• EXERCISE PROMPT: Below are the entries; give again exactly the lines from the one mentioning "ATOM 58 O O" through the one mentioning "ATOM 86 C CA", inclusive.

Stored dataset items:
---+---

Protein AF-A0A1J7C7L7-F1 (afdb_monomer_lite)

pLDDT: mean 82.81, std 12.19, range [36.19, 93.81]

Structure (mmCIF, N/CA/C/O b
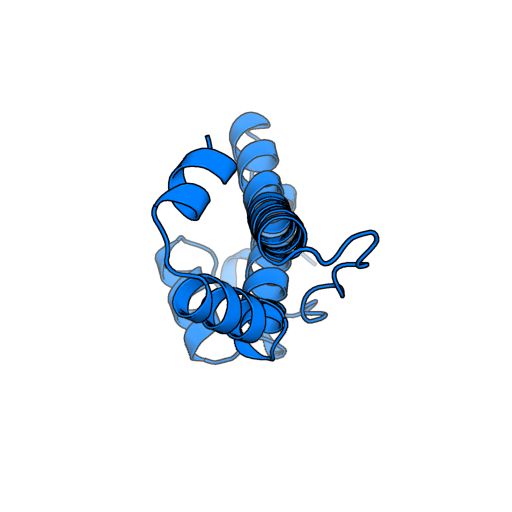ackbone):
data_AF-A0A1J7C7L7-F1
#
_entry.id   AF-A0A1J7C7L7-F1
#
loop_
_atom_site.group_PDB
_atom_site.id
_atom_site.type_symbol
_atom_site.label_atom_id
_atom_site.label_alt_id
_atom_site.label_comp_id
_atom_site.label_asym_id
_atom_site.label_entity_id
_atom_site.label_seq_id
_atom_site.pdbx_PDB_ins_code
_atom_site.Cartn_x
_atom_site.Cartn_y
_atom_site.Cartn_z
_atom_site.occupancy
_atom_site.B_iso_or_equiv
_atom_site.auth_seq_id
_atom_site.auth_comp_id
_atom_site.auth_asym_id
_atom_site.auth_atom_id
_atom_site.pdbx_PDB_model_num
ATOM 1 N N . MET A 1 1 ? 8.157 8.646 12.339 1.00 60.72 1 MET A N 1
ATOM 2 C CA . MET A 1 1 ? 7.439 9.696 11.579 1.00 60.72 1 MET A CA 1
ATOM 3 C C . MET A 1 1 ? 5.990 9.289 11.350 1.00 60.72 1 MET A C 1
ATOM 5 O O . MET A 1 1 ? 5.114 10.031 11.753 1.00 60.72 1 MET A O 1
ATOM 9 N N . LEU A 1 2 ? 5.734 8.085 10.824 1.00 71.38 2 LEU A N 1
ATOM 10 C CA . LEU A 1 2 ? 4.378 7.577 10.576 1.00 71.38 2 LEU A CA 1
ATOM 11 C C . LEU A 1 2 ? 3.505 7.480 11.845 1.00 71.38 2 LEU A C 1
ATOM 13 O O . LEU A 1 2 ? 2.364 7.923 11.849 1.00 71.38 2 LEU A O 1
ATOM 17 N N . THR A 1 3 ? 4.074 7.006 12.955 1.00 71.69 3 THR A N 1
ATOM 18 C CA . THR A 1 3 ? 3.386 6.918 14.256 1.00 71.69 3 THR A CA 1
ATOM 19 C C . THR A 1 3 ? 2.934 8.284 14.784 1.00 71.69 3 THR A C 1
ATOM 21 O O . THR A 1 3 ? 1.812 8.407 15.258 1.00 71.69 3 THR A O 1
ATOM 24 N N . ALA A 1 4 ? 3.758 9.327 14.627 1.00 74.81 4 ALA A N 1
ATOM 25 C CA . ALA A 1 4 ? 3.439 10.683 15.084 1.00 74.81 4 ALA A CA 1
ATOM 26 C C . ALA A 1 4 ? 2.278 11.311 14.289 1.00 74.81 4 ALA A C 1
ATOM 28 O O . ALA A 1 4 ? 1.431 11.996 14.854 1.00 74.81 4 ALA A O 1
ATOM 29 N N . GLU A 1 5 ? 2.188 11.028 12.986 1.00 77.25 5 GLU A N 1
ATOM 30 C CA . GLU A 1 5 ? 1.050 11.460 12.161 1.00 77.25 5 GLU A CA 1
ATOM 31 C C . GLU A 1 5 ? -0.255 10.765 12.586 1.00 77.25 5 GLU A C 1
ATOM 33 O O . GLU A 1 5 ? -1.320 11.383 12.615 1.00 77.25 5 GLU A O 1
ATOM 38 N N . LEU A 1 6 ? -0.180 9.486 12.975 1.00 83.50 6 LEU A N 1
ATOM 39 C CA . LEU A 1 6 ? -1.329 8.717 13.465 1.00 83.50 6 LEU A CA 1
ATOM 40 C C . LEU A 1 6 ? -1.743 9.086 14.901 1.00 83.50 6 LEU A C 1
ATOM 42 O O . LEU A 1 6 ? -2.901 8.893 15.277 1.00 83.50 6 LEU A O 1
ATOM 46 N N . GLU A 1 7 ? -0.838 9.634 15.713 1.00 81.25 7 GLU A N 1
ATOM 47 C CA . GLU A 1 7 ? -1.153 10.155 17.052 1.00 81.25 7 GLU A CA 1
ATOM 48 C C . GLU A 1 7 ? -2.107 11.354 16.992 1.00 81.25 7 GLU A C 1
ATOM 50 O O . GLU A 1 7 ? -3.000 11.465 17.834 1.00 81.25 7 GLU A O 1
ATOM 55 N N . GLY A 1 8 ? -1.980 12.197 15.961 1.00 84.06 8 GLY A N 1
ATOM 56 C CA . GLY A 1 8 ? -2.882 13.325 15.710 1.00 84.06 8 GLY A CA 1
ATOM 57 C C . GLY A 1 8 ? -4.281 12.922 15.223 1.00 84.06 8 GLY A C 1
ATOM 58 O O . GLY A 1 8 ? -5.187 13.757 15.191 1.00 84.06 8 GLY A O 1
ATOM 59 N N . GLN A 1 9 ? -4.486 11.655 14.853 1.00 89.06 9 GLN A N 1
ATOM 60 C CA . GLN A 1 9 ? -5.759 11.157 14.338 1.00 89.06 9 GLN A CA 1
ATOM 61 C C . GLN A 1 9 ? -6.661 10.612 15.452 1.00 89.06 9 GLN A C 1
ATOM 63 O O . GLN A 1 9 ? -6.230 9.970 16.414 1.00 89.06 9 GLN A O 1
ATOM 68 N N . SER A 1 10 ? -7.971 10.829 15.298 1.00 92.12 10 SER A N 1
ATOM 69 C CA . SER A 1 10 ? -8.965 10.229 16.195 1.00 92.12 10 SER A CA 1
ATOM 70 C C . SER A 1 10 ? -9.018 8.705 16.034 1.00 92.12 10 SER A C 1
ATOM 72 O O . SER A 1 10 ? -8.830 8.181 14.936 1.00 92.12 10 SER A O 1
ATOM 74 N N . PHE A 1 11 ? -9.393 7.987 17.096 1.00 91.00 11 PHE A N 1
ATOM 75 C CA . PHE A 1 11 ? -9.567 6.527 17.060 1.00 91.00 11 PHE A CA 1
ATOM 76 C C . PHE A 1 11 ? -10.500 6.063 15.921 1.00 91.00 11 PHE A C 1
ATOM 78 O O . PHE A 1 11 ? -10.189 5.124 15.186 1.00 91.00 11 PHE A O 1
ATOM 85 N N . ASN A 1 12 ? -11.616 6.772 15.710 1.00 91.62 12 ASN A N 1
ATOM 86 C CA . ASN A 1 12 ? -12.573 6.481 14.636 1.00 91.62 12 ASN A CA 1
ATOM 87 C C . ASN A 1 12 ? -12.021 6.773 13.234 1.00 91.62 12 ASN A C 1
ATOM 89 O O . ASN A 1 12 ? -12.500 6.197 12.256 1.00 91.62 12 ASN A O 1
ATOM 93 N N . ALA A 1 13 ? -11.071 7.702 13.104 1.00 90.56 13 ALA A N 1
ATOM 94 C CA . ALA A 1 13 ? -10.379 7.941 11.841 1.00 90.56 13 ALA A CA 1
ATOM 95 C C . ALA A 1 13 ? -9.415 6.786 11.552 1.00 90.56 13 ALA A C 1
ATOM 97 O O . ALA A 1 13 ? -9.538 6.166 10.500 1.00 90.5
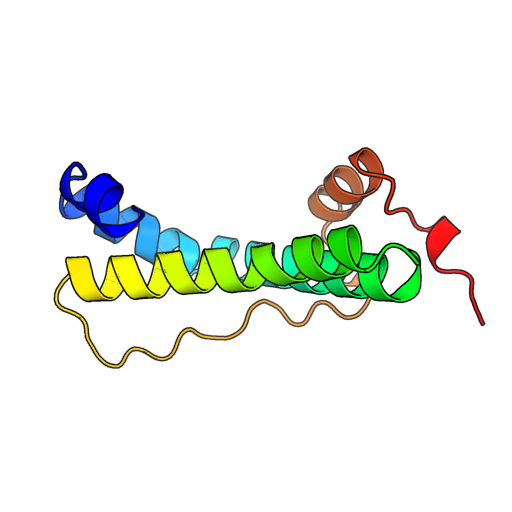6 13 ALA A O 1
ATOM 98 N N . CYS A 1 14 ? -8.570 6.411 12.520 1.00 91.44 14 CYS A N 1
ATOM 99 C CA . CYS A 1 14 ? -7.652 5.276 12.388 1.00 91.44 14 CYS A CA 1
ATOM 100 C C . CYS A 1 14 ? -8.390 3.968 12.069 1.00 91.44 14 CYS A C 1
ATOM 102 O O . CYS A 1 14 ? -7.981 3.235 11.177 1.00 91.44 14 CYS A O 1
ATOM 104 N N . THR A 1 15 ? -9.525 3.710 12.727 1.00 92.25 15 THR A N 1
ATOM 105 C CA . THR A 1 15 ? -10.349 2.515 12.467 1.00 92.25 15 THR A CA 1
ATOM 106 C C . THR A 1 15 ? -10.864 2.478 11.025 1.00 92.25 15 THR A C 1
ATOM 108 O O . THR A 1 15 ? -10.816 1.437 10.378 1.00 92.25 15 THR A O 1
ATOM 111 N N . ARG A 1 16 ? -11.331 3.617 10.492 1.00 92.81 16 ARG A N 1
ATOM 112 C CA . ARG A 1 16 ? -11.800 3.708 9.099 1.00 92.81 16 ARG A CA 1
ATOM 113 C C . ARG A 1 16 ? -10.660 3.581 8.093 1.00 92.81 16 ARG A C 1
ATOM 115 O O . ARG A 1 16 ? -10.832 2.916 7.080 1.00 92.81 16 ARG A O 1
ATOM 122 N N . MET A 1 17 ? -9.513 4.202 8.370 1.00 93.81 17 MET A N 1
ATOM 123 C CA . MET A 1 17 ? -8.317 4.068 7.533 1.00 93.81 17 MET A CA 1
ATOM 124 C C . MET A 1 17 ? -7.880 2.607 7.455 1.00 93.81 17 MET A C 1
ATOM 126 O O . MET A 1 17 ? -7.680 2.098 6.357 1.00 93.81 17 MET A O 1
ATOM 130 N N . LEU A 1 18 ? -7.821 1.925 8.602 1.00 93.81 18 LEU A N 1
ATOM 131 C CA . LEU A 1 18 ? -7.468 0.514 8.665 1.00 93.81 18 LEU A CA 1
ATOM 132 C C . LEU A 1 18 ? -8.463 -0.345 7.875 1.00 93.81 18 LEU A C 1
ATOM 134 O O . LEU A 1 18 ? -8.043 -1.109 7.017 1.00 93.81 18 LEU A O 1
ATOM 138 N N . ALA A 1 19 ? -9.770 -0.153 8.076 1.00 92.06 19 ALA A N 1
ATOM 139 C CA . ALA A 1 19 ? -10.794 -0.901 7.344 1.00 92.06 19 ALA A CA 1
ATOM 140 C C . ALA A 1 19 ? -10.697 -0.715 5.817 1.00 92.06 19 ALA A C 1
ATOM 142 O O . ALA A 1 19 ? -10.874 -1.673 5.070 1.00 92.06 19 ALA A O 1
ATOM 143 N N . ASN A 1 20 ? -10.382 0.496 5.345 1.00 93.50 20 ASN A N 1
ATOM 144 C CA . ASN A 1 20 ? -10.174 0.749 3.917 1.00 93.50 20 ASN A CA 1
ATOM 145 C C . ASN A 1 20 ? -8.928 0.032 3.373 1.00 93.50 20 ASN A C 1
ATOM 147 O O . ASN A 1 20 ? -8.951 -0.436 2.238 1.00 93.50 20 ASN A O 1
ATOM 151 N N . LEU A 1 21 ? -7.849 -0.028 4.160 1.00 92.56 21 LEU A N 1
ATOM 152 C CA . LEU A 1 21 ? -6.582 -0.643 3.757 1.00 92.56 21 LEU A CA 1
ATOM 153 C C . LEU A 1 21 ? -6.601 -2.182 3.853 1.00 92.56 21 LEU A C 1
ATOM 155 O O . LEU A 1 21 ? -5.958 -2.856 3.049 1.00 92.56 21 LEU A O 1
ATOM 159 N N . GLU A 1 22 ? -7.349 -2.745 4.804 1.00 91.94 22 GLU A N 1
ATOM 160 C CA . GLU A 1 22 ? -7.569 -4.195 4.928 1.00 91.94 22 GLU A CA 1
ATOM 161 C C . GLU A 1 22 ? -8.618 -4.717 3.929 1.00 91.94 22 GLU A C 1
ATOM 163 O O . GLU A 1 22 ? -8.555 -5.877 3.517 1.00 91.94 22 GLU A O 1
ATOM 168 N N . GLY A 1 23 ? -9.586 -3.875 3.551 1.00 88.44 23 GLY A N 1
ATOM 169 C CA . GLY A 1 23 ? -10.656 -4.210 2.613 1.00 88.44 23 GLY A CA 1
ATOM 170 C C . GLY A 1 23 ? -10.218 -4.256 1.145 1.00 88.44 23 GLY A C 1
ATOM 171 O O . GLY A 1 23 ? -9.053 -4.045 0.816 1.00 88.44 23 GLY A O 1
ATOM 172 N N . GLU A 1 24
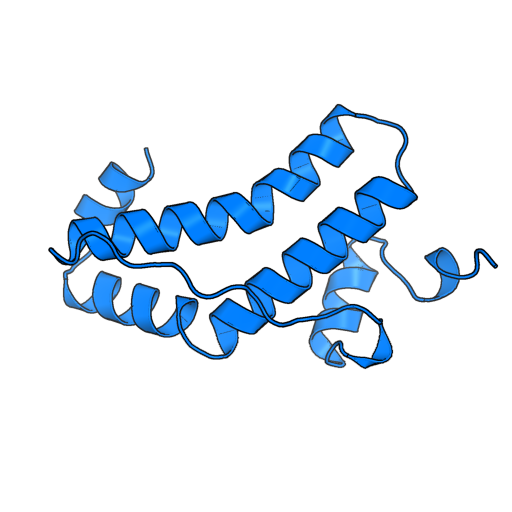 ? -11.191 -4.493 0.259 1.00 88.62 24 GLU A N 1
ATOM 173 C CA . GLU A 1 24 ? -11.007 -4.644 -1.198 1.00 88.62 24 GLU A CA 1
ATOM 174 C C . GLU A 1 24 ? -10.149 -3.523 -1.802 1.00 88.62 24 GLU A C 1
ATOM 176 O O . GLU A 1 24 ? -9.139 -3.794 -2.440 1.00 88.62 24 GLU A O 1
ATOM 181 N N . TYR A 1 25 ? -10.458 -2.262 -1.479 1.00 87.44 25 TYR A N 1
ATOM 182 C CA . TYR A 1 25 ? -9.688 -1.110 -1.956 1.00 87.44 25 TYR A CA 1
ATOM 183 C C . TYR A 1 25 ? -8.190 -1.206 -1.632 1.00 87.44 25 TYR A C 1
ATOM 185 O O . TYR A 1 25 ? -7.345 -0.931 -2.481 1.00 87.44 25 TYR A O 1
ATOM 193 N N . GLY A 1 26 ? -7.842 -1.547 -0.391 1.00 90.06 26 GLY A N 1
ATOM 194 C CA . GLY A 1 26 ? -6.450 -1.611 0.031 1.00 90.06 26 GLY A CA 1
ATOM 195 C C . GLY A 1 26 ? -5.720 -2.848 -0.478 1.00 90.06 26 GLY A C 1
ATOM 196 O O . GLY A 1 26 ? -4.505 -2.793 -0.671 1.00 90.06 26 GLY A O 1
ATOM 197 N N . GLN A 1 27 ? -6.438 -3.948 -0.708 1.00 90.62 27 GLN A N 1
ATOM 198 C CA . GLN A 1 27 ? -5.894 -5.133 -1.372 1.00 90.62 27 GLN A CA 1
ATOM 199 C C . GLN A 1 27 ? -5.566 -4.824 -2.836 1.00 90.62 27 GLN A C 1
ATOM 201 O O . GLN A 1 27 ? -4.439 -5.080 -3.263 1.00 90.62 27 GLN A O 1
ATOM 206 N N . ASP A 1 28 ? -6.489 -4.188 -3.559 1.00 90.12 28 ASP A N 1
ATOM 207 C CA . ASP A 1 28 ? -6.286 -3.762 -4.946 1.00 90.12 28 ASP A CA 1
ATOM 208 C C . ASP A 1 28 ? -5.142 -2.752 -5.061 1.00 90.12 28 ASP A C 1
ATOM 210 O O . ASP A 1 28 ? -4.256 -2.908 -5.898 1.00 90.12 28 ASP A O 1
ATOM 214 N N . LEU A 1 29 ? -5.103 -1.745 -4.179 1.00 89.38 29 LEU A N 1
ATOM 215 C CA . LEU A 1 29 ? -4.027 -0.752 -4.149 1.00 89.38 29 LEU A CA 1
ATOM 216 C C . LEU A 1 29 ? -2.652 -1.415 -4.024 1.00 89.38 29 LEU A C 1
ATOM 218 O O . LEU A 1 29 ? -1.735 -1.059 -4.761 1.00 89.38 29 LEU A O 1
ATOM 222 N N . ARG A 1 30 ? -2.503 -2.368 -3.099 1.00 92.25 30 ARG A N 1
ATOM 223 C CA . ARG A 1 30 ? -1.236 -3.084 -2.901 1.00 92.25 30 ARG A CA 1
ATOM 224 C C . ARG A 1 30 ? -0.891 -3.956 -4.104 1.00 92.25 30 ARG A C 1
ATOM 226 O O . ARG A 1 30 ? 0.228 -3.853 -4.585 1.00 92.25 30 ARG A O 1
ATOM 233 N N . GLY A 1 31 ? -1.863 -4.676 -4.668 1.00 90.12 31 GLY A N 1
ATOM 234 C CA . GLY A 1 31 ? -1.660 -5.460 -5.891 1.00 90.12 31 GLY A CA 1
ATOM 235 C C . GLY A 1 31 ? -1.212 -4.611 -7.087 1.00 90.12 31 GLY A C 1
ATOM 236 O O . GLY A 1 31 ? -0.307 -4.996 -7.824 1.00 90.12 31 GLY A O 1
ATOM 237 N N . VAL A 1 32 ? -1.783 -3.414 -7.266 1.00 89.06 32 VAL A N 1
ATOM 238 C CA . VAL A 1 32 ? -1.370 -2.483 -8.333 1.00 89.06 32 VAL A CA 1
ATOM 239 C C . VAL A 1 32 ? 0.042 -1.947 -8.094 1.00 89.06 32 VAL A C 1
ATOM 241 O O . VAL A 1 32 ? 0.805 -1.799 -9.049 1.00 89.06 32 VAL A O 1
ATOM 244 N N . LEU A 1 33 ? 0.399 -1.642 -6.842 1.00 91.50 33 LEU A N 1
ATOM 245 C CA . LEU A 1 33 ? 1.745 -1.185 -6.495 1.00 91.50 33 LEU A CA 1
ATOM 246 C C . LEU A 1 33 ? 2.786 -2.291 -6.699 1.00 91.50 33 LEU A C 1
ATOM 248 O O . LEU A 1 33 ? 3.851 -1.999 -7.241 1.00 91.50 33 LEU A O 1
ATOM 252 N N . ASP A 1 34 ? 2.473 -3.532 -6.319 1.00 91.38 34 ASP A N 1
ATOM 253 C CA . ASP A 1 34 ? 3.328 -4.700 -6.554 1.00 91.38 34 ASP A CA 1
ATOM 254 C C . ASP A 1 34 ? 3.542 -4.910 -8.053 1.00 91.38 34 ASP A C 1
ATOM 256 O O . ASP A 1 34 ? 4.682 -4.930 -8.518 1.00 91.38 34 ASP A O 1
ATOM 260 N N . PHE A 1 35 ? 2.458 -4.933 -8.835 1.00 88.81 35 PHE A N 1
ATOM 261 C CA . PHE A 1 35 ? 2.538 -5.045 -10.290 1.00 88.81 35 PHE A CA 1
ATOM 262 C C . PHE A 1 35 ? 3.387 -3.921 -10.899 1.00 88.81 35 PHE A C 1
ATOM 264 O O . PHE A 1 35 ? 4.265 -4.169 -11.723 1.00 88.81 35 PHE A O 1
ATOM 271 N N . ALA A 1 36 ? 3.171 -2.669 -10.484 1.00 87.75 36 ALA A N 1
ATOM 272 C CA . ALA A 1 36 ? 3.960 -1.541 -10.969 1.00 87.75 36 ALA A CA 1
ATOM 273 C C . ALA A 1 36 ? 5.449 -1.677 -10.606 1.00 87.75 36 ALA A C 1
ATOM 275 O O . ALA A 1 36 ? 6.307 -1.373 -11.438 1.00 87.75 36 ALA A O 1
ATOM 276 N N . ALA A 1 37 ? 5.767 -2.148 -9.399 1.00 90.38 37 ALA A N 1
ATOM 277 C CA . ALA A 1 37 ? 7.141 -2.381 -8.970 1.00 90.38 37 ALA A CA 1
ATOM 278 C C . ALA A 1 37 ? 7.819 -3.489 -9.787 1.00 90.38 37 ALA A C 1
ATOM 280 O O . ALA A 1 37 ? 8.961 -3.310 -10.220 1.00 90.38 37 ALA A O 1
ATOM 281 N N . GLU A 1 38 ? 7.104 -4.577 -10.081 1.00 90.38 38 GLU A N 1
ATOM 282 C CA . GLU A 1 38 ? 7.578 -5.632 -10.979 1.00 90.38 38 GLU A CA 1
ATOM 283 C C . GLU A 1 38 ? 7.872 -5.090 -12.380 1.00 90.38 38 GLU A C 1
ATOM 285 O O . GLU A 1 38 ? 8.943 -5.352 -12.931 1.00 90.38 38 GLU A O 1
ATOM 290 N N . GLN A 1 39 ? 6.970 -4.273 -12.933 1.00 86.44 39 GLN A N 1
ATOM 291 C CA . GLN A 1 39 ? 7.158 -3.659 -14.249 1.00 86.44 39 GLN A CA 1
ATOM 292 C C . GLN A 1 39 ? 8.377 -2.738 -14.296 1.00 86.44 39 GLN A C 1
ATOM 294 O O . GLN A 1 39 ? 9.173 -2.809 -15.235 1.00 86.44 39 GLN A O 1
ATOM 299 N N . VAL A 1 40 ? 8.573 -1.902 -13.274 1.00 88.19 40 VAL A N 1
ATOM 300 C CA . VAL A 1 40 ? 9.770 -1.054 -13.180 1.00 88.19 40 VAL A CA 1
ATOM 301 C C . VAL A 1 40 ? 11.024 -1.919 -13.049 1.00 88.19 40 VAL A C 1
ATOM 303 O O . VAL A 1 40 ? 11.999 -1.672 -13.749 1.00 88.19 40 VAL A O 1
ATOM 306 N N . GLY A 1 41 ? 10.997 -2.972 -12.228 1.00 88.62 41 GLY A N 1
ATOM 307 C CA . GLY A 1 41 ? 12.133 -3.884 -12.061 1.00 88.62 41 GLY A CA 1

---+---

• TASK OUTPUT:
ATOM 58 O O . GLY A 1 8 ? -5.187 13.757 15.191 1.00 84.06 8 GLY A O 1
ATOM 59 N N . GLN A 1 9 ? -4.486 11.655 14.853 1.00 89.06 9 GLN A N 1
ATOM 60 C CA . GLN A 1 9 ? -5.759 11.157 14.338 1.00 89.06 9 GLN A CA 1
ATOM 61 C C . GLN A 1 9 ? -6.661 10.612 15.452 1.00 89.06 9 GLN A C 1
ATOM 63 O O . GLN A 1 9 ? -6.230 9.970 16.414 1.00 89.06 9 GLN A O 1
ATOM 68 N N . SER A 1 10 ? -7.971 10.829 15.298 1.00 92.12 10 SER A N 1
ATOM 69 C CA . SER A 1 10 ? -8.965 10.229 16.195 1.00 92.12 10 SER A CA 1
ATOM 70 C C . SER A 1 10 ? -9.018 8.705 16.034 1.00 92.12 10 SER A C 1
ATOM 72 O O . SER A 1 10 ? -8.830 8.181 14.936 1.00 92.12 10 SER A O 1
ATOM 74 N N . PHE A 1 11 ? -9.393 7.987 17.096 1.00 91.00 11 PHE A N 1
ATOM 75 C CA . PHE A 1 11 ? -9.567 6.527 17.060 1.00 91.00 11 PHE A CA 1
ATOM 76 C C . PHE A 1 11 ? -10.500 6.063 15.921 1.00 91.00 11 PHE A C 1
ATOM 78 O O . PHE A 1 11 ? -10.189 5.124 15.186 1.00 91.00 11 PHE A O 1
ATOM 85 N N . ASN A 1 12 ? -11.616 6.772 15.710 1.00 91.62 12 ASN A N 1
ATOM 86 C CA . ASN A 1 12 ? -12.573 6.481 14.636 1.00 91.62 12 ASN A CA 1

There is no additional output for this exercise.